Ziyaret etmek=to visit
Ziyaret ederken/ediyorken=while visiting

so first sentence is more correct


----------



## jcpjcp

_Çocuklar seni *ziyaretteyken* uslu olurlar umarım_. - This is more natural than the other.


----------



## K2R

Thanks for the explanation! 

I think *ziyareteyken* is incorrect (correct: *ziyaretteyken*), isn't it?


----------



## FlyingBird

K2R said:


> Thanks for the explanation!
> 
> I think *ziyareteyken* is incorrect (correct: *ziyaretteyken*), isn't it?


yes


----------



## K2R

FlyingBird said:


> yes



Çok teşekkürler!


----------



## gkhnrsz

no no no! 
çocuklar seni ziyaretteyken uslu olurlar umarım. is grammatically wrong!
(seni ziyaretteyken?)

seni ziyaret ederken is more correct.


----------



## K2R

I understand it like this:
_Çocuklar seni ziyaret ederken ... = When the children visit you ... 
_
Is this correct?


----------



## gkhnrsz

exactly it is.


----------



## jcpjcp

gkhnrsz said:


> no no no!
> çocuklar seni ziyaretteyken uslu olurlar umarım. is grammatically wrong!
> (seni ziyaretteyken?)
> seni ziyaret ederken is more correct.



Çocuklar seni ziyaretteyken uslu olurlar umarım. - is grammatically not wrong! It is grammatically correct. 

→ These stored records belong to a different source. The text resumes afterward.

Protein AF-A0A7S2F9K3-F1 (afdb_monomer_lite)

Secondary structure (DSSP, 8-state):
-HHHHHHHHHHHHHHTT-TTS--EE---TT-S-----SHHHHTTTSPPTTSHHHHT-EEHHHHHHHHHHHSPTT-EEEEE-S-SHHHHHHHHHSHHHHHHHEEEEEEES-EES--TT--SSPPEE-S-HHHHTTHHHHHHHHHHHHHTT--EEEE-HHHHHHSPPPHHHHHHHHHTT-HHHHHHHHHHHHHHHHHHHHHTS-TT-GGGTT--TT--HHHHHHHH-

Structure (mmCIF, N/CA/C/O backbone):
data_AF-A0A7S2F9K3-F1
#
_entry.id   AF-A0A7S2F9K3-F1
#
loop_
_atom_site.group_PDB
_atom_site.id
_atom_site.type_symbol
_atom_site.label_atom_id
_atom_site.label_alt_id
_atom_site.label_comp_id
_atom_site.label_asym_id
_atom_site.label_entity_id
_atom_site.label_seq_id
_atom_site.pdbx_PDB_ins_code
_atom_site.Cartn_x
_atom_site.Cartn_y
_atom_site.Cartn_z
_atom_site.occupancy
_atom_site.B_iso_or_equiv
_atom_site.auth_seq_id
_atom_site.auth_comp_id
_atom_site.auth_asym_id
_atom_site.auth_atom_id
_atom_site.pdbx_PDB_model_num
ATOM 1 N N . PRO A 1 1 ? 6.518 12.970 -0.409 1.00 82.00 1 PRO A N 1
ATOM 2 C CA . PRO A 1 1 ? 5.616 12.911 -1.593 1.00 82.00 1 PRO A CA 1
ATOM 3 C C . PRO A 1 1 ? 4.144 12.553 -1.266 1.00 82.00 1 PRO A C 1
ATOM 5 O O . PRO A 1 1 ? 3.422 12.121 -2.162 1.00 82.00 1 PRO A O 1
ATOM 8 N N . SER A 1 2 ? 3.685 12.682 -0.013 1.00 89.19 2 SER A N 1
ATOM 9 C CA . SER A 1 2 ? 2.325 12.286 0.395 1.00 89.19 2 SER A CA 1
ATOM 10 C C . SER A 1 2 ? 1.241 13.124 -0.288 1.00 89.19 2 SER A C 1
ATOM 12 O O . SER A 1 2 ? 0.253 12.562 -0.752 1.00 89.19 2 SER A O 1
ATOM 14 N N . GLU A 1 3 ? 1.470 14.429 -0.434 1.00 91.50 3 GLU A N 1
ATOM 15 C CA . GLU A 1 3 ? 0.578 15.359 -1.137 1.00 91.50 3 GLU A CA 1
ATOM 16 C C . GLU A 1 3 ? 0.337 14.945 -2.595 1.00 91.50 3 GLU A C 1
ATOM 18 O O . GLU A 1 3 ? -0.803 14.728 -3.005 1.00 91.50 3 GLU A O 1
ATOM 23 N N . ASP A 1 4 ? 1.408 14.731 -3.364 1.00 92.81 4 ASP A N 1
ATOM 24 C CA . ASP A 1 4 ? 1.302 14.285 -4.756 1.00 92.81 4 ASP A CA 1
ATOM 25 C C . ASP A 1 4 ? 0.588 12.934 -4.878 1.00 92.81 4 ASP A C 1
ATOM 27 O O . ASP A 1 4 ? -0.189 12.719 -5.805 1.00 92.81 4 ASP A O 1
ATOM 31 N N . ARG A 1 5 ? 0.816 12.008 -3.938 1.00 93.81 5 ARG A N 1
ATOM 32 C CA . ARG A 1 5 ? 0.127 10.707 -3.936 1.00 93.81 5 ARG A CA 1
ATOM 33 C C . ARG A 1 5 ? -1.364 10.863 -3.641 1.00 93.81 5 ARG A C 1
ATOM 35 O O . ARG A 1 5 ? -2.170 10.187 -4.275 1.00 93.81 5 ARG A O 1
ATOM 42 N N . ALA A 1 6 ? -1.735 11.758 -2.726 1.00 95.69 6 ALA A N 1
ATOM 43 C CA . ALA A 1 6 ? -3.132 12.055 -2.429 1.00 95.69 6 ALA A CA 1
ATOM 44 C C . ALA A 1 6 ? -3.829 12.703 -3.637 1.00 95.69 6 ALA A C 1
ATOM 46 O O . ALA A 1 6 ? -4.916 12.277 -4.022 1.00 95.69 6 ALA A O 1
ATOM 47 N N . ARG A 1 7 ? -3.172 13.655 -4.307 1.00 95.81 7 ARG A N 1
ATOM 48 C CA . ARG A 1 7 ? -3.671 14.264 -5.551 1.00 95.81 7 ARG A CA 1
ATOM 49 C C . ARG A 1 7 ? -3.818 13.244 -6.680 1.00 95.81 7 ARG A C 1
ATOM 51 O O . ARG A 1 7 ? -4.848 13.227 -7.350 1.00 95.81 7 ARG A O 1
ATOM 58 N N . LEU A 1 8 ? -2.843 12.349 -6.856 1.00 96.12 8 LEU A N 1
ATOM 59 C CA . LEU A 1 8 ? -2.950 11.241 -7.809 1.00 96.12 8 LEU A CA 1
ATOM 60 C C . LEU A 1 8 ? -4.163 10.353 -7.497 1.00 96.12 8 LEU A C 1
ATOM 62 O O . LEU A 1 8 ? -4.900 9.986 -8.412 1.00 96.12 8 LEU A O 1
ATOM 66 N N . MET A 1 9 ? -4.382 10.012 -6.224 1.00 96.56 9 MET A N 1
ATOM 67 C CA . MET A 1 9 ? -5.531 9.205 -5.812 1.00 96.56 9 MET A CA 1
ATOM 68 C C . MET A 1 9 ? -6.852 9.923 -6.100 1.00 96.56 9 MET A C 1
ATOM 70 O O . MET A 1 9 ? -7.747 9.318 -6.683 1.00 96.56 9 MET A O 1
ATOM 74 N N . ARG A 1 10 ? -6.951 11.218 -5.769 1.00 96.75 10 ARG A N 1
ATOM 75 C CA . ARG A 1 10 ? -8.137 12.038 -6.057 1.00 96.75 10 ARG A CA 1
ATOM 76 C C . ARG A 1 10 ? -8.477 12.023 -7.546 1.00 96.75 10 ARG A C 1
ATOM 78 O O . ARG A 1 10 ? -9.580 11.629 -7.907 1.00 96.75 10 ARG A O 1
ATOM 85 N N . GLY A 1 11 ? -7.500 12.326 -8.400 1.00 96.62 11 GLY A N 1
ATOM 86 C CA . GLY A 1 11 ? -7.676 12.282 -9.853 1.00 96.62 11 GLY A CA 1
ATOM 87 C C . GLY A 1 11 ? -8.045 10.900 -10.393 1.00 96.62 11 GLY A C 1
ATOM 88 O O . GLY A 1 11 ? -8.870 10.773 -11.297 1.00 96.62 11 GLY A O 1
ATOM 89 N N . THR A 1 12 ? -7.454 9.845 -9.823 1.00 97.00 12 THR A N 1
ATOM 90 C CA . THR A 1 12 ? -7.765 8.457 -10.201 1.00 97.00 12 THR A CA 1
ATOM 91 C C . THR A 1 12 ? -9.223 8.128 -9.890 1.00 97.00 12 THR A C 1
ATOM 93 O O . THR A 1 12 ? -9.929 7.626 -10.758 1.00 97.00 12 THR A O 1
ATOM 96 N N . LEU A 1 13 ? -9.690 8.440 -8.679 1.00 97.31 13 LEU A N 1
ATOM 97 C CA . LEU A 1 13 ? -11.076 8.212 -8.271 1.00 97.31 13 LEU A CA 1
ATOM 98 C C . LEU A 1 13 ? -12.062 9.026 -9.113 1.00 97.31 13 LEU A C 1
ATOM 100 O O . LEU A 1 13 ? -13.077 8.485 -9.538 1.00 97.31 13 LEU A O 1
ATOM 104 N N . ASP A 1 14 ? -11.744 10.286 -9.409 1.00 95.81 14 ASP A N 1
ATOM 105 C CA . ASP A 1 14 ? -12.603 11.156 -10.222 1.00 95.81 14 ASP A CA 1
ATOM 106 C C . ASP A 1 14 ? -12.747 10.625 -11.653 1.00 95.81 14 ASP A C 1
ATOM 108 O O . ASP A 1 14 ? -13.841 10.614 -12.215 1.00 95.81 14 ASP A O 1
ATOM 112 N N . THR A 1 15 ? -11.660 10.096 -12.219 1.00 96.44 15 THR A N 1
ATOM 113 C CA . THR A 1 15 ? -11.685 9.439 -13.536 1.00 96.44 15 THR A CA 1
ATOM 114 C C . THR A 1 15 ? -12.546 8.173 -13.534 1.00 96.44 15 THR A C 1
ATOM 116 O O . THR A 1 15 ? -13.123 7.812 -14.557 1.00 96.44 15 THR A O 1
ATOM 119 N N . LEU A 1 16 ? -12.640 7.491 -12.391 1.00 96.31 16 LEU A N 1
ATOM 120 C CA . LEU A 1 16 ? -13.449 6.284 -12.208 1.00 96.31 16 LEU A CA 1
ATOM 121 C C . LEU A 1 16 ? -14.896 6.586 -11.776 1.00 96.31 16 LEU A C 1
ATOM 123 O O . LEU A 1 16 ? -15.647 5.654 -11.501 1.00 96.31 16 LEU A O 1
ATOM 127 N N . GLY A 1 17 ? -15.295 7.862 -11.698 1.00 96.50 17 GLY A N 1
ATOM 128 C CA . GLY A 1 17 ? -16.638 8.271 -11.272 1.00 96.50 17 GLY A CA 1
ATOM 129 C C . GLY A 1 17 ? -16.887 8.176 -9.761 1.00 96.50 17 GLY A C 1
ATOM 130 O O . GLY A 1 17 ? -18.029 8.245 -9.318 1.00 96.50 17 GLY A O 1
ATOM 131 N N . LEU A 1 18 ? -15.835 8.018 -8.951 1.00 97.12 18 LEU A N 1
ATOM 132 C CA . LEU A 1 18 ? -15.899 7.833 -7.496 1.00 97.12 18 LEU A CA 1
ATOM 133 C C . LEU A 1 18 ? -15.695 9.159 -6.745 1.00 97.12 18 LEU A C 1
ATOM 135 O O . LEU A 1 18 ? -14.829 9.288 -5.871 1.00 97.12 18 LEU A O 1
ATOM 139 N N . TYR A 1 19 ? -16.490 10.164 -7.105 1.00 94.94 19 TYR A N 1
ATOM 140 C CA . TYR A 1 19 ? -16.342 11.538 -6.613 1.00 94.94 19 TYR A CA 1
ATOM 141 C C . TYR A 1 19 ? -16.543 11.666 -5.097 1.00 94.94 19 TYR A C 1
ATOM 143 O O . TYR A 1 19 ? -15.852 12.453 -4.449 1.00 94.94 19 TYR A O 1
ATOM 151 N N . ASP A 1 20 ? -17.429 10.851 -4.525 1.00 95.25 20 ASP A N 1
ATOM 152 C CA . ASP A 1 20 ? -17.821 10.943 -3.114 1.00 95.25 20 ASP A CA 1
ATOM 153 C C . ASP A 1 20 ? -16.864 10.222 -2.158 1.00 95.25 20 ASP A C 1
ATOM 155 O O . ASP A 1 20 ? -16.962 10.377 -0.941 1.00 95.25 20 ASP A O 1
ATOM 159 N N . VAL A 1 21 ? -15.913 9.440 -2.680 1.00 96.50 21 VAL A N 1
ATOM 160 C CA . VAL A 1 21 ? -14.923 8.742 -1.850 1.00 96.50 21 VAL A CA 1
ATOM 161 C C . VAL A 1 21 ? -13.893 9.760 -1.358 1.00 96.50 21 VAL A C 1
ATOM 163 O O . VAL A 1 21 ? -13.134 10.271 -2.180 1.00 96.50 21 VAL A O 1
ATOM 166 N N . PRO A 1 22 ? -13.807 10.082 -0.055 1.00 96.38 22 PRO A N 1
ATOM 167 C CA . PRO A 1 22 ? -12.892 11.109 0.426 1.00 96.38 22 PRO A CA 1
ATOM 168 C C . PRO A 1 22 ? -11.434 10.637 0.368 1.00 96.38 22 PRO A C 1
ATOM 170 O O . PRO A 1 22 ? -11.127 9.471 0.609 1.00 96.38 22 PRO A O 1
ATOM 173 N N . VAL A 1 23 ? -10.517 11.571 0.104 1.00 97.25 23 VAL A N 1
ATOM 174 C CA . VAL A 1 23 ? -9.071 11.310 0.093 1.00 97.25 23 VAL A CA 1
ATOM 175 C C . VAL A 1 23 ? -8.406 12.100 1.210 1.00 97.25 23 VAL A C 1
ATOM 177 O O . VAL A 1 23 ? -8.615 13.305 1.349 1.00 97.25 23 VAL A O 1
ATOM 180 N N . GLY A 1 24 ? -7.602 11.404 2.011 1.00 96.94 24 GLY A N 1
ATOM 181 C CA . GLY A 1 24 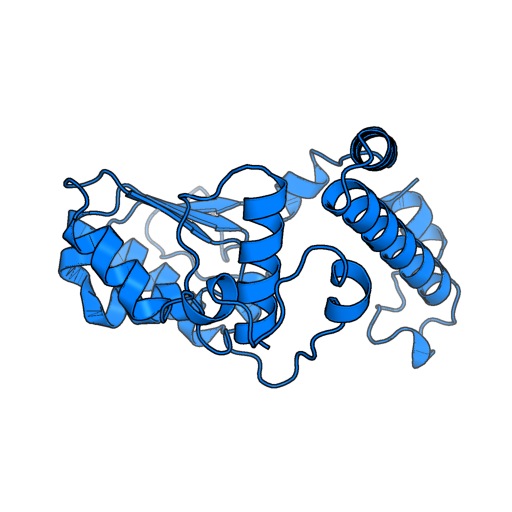? -6.816 11.986 3.089 1.00 96.94 24 GLY A CA 1
ATOM 182 C C . GLY A 1 24 ? -5.324 11.904 2.792 1.00 96.94 24 GLY A C 1
ATOM 183 O O . GLY A 1 24 ? -4.828 10.866 2.357 1.00 96.94 24 GLY A O 1
ATOM 184 N N . MET A 1 25 ? -4.596 12.983 3.060 1.00 96.75 25 MET A N 1
ATOM 185 C CA . MET A 1 25 ? -3.140 13.006 2.955 1.00 96.75 25 MET A CA 1
ATOM 186 C C . MET A 1 25 ? -2.500 12.404 4.213 1.00 96.75 25 MET A C 1
ATOM 188 O O . MET A 1 25 ? -2.604 12.973 5.303 1.00 96.75 25 MET A O 1
ATOM 192 N N . GLY A 1 26 ? -1.850 11.250 4.061 1.00 95.19 26 GLY A N 1
ATOM 193 C CA . GLY A 1 26 ? -1.097 10.586 5.129 1.00 95.19 26 GLY A CA 1
ATOM 194 C C . GLY A 1 26 ? 0.211 11.293 5.494 1.00 95.19 26 GLY A C 1
ATOM 195 O O . GLY A 1 26 ? 0.578 12.322 4.916 1.00 95.19 26 GLY A O 1
ATOM 196 N N . THR A 1 27 ? 0.926 10.721 6.459 1.00 94.50 27 THR A N 1
ATOM 197 C CA . THR A 1 27 ? 2.281 11.159 6.825 1.00 94.50 27 THR A CA 1
ATOM 198 C C . THR A 1 27 ? 3.304 10.764 5.747 1.00 94.50 27 THR A C 1
ATOM 200 O O . THR A 1 27 ? 2.972 10.354 4.634 1.00 94.50 27 THR A O 1
ATOM 203 N N . ASP A 1 28 ? 4.589 10.898 6.056 1.00 90.94 28 ASP A N 1
ATOM 204 C CA . ASP A 1 28 ? 5.707 10.439 5.228 1.00 90.94 28 ASP A CA 1
ATOM 205 C C . ASP A 1 28 ? 5.774 8.906 5.078 1.00 90.94 28 ASP A C 1
ATOM 207 O O . ASP A 1 28 ? 6.561 8.400 4.279 1.00 90.94 28 ASP A O 1
ATOM 211 N N . GLY A 1 29 ? 4.980 8.151 5.846 1.00 89.19 29 GLY A N 1
ATOM 212 C CA . GLY A 1 29 ? 4.952 6.690 5.779 1.00 89.19 29 GLY A CA 1
ATOM 213 C C . GLY A 1 29 ? 6.259 6.015 6.211 1.00 89.19 29 GLY A C 1
ATOM 214 O O . GLY A 1 29 ? 6.416 4.828 5.956 1.00 89.19 29 GLY A O 1
ATOM 215 N N . GLY A 1 30 ? 7.191 6.743 6.838 1.00 85.06 30 GLY A N 1
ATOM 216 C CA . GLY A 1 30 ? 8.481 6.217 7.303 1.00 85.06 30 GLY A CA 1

Both of the sentences are grammatically correct, but there is only a nuance in the meaning between the two sentences:

Çocuklar seni ziyaret ederken - implies a *short visit*. 
Çocuklar seni ziyaretteyken - implies a *long visit. *


----------



## K2R

Bu çok güzel açıklama için teşekkür ederim.


----------



## gkhnrsz

Çocuklar seni ziyaretteyken uslu olurlar umarım. (wrong)
Çocuklar seni ziyaretteyken üzmezler/mahcup etmezler (etc.) umarım. (correct)
Çocuklar ziyaretteyken uslu olurlar umarım. (correct)


----------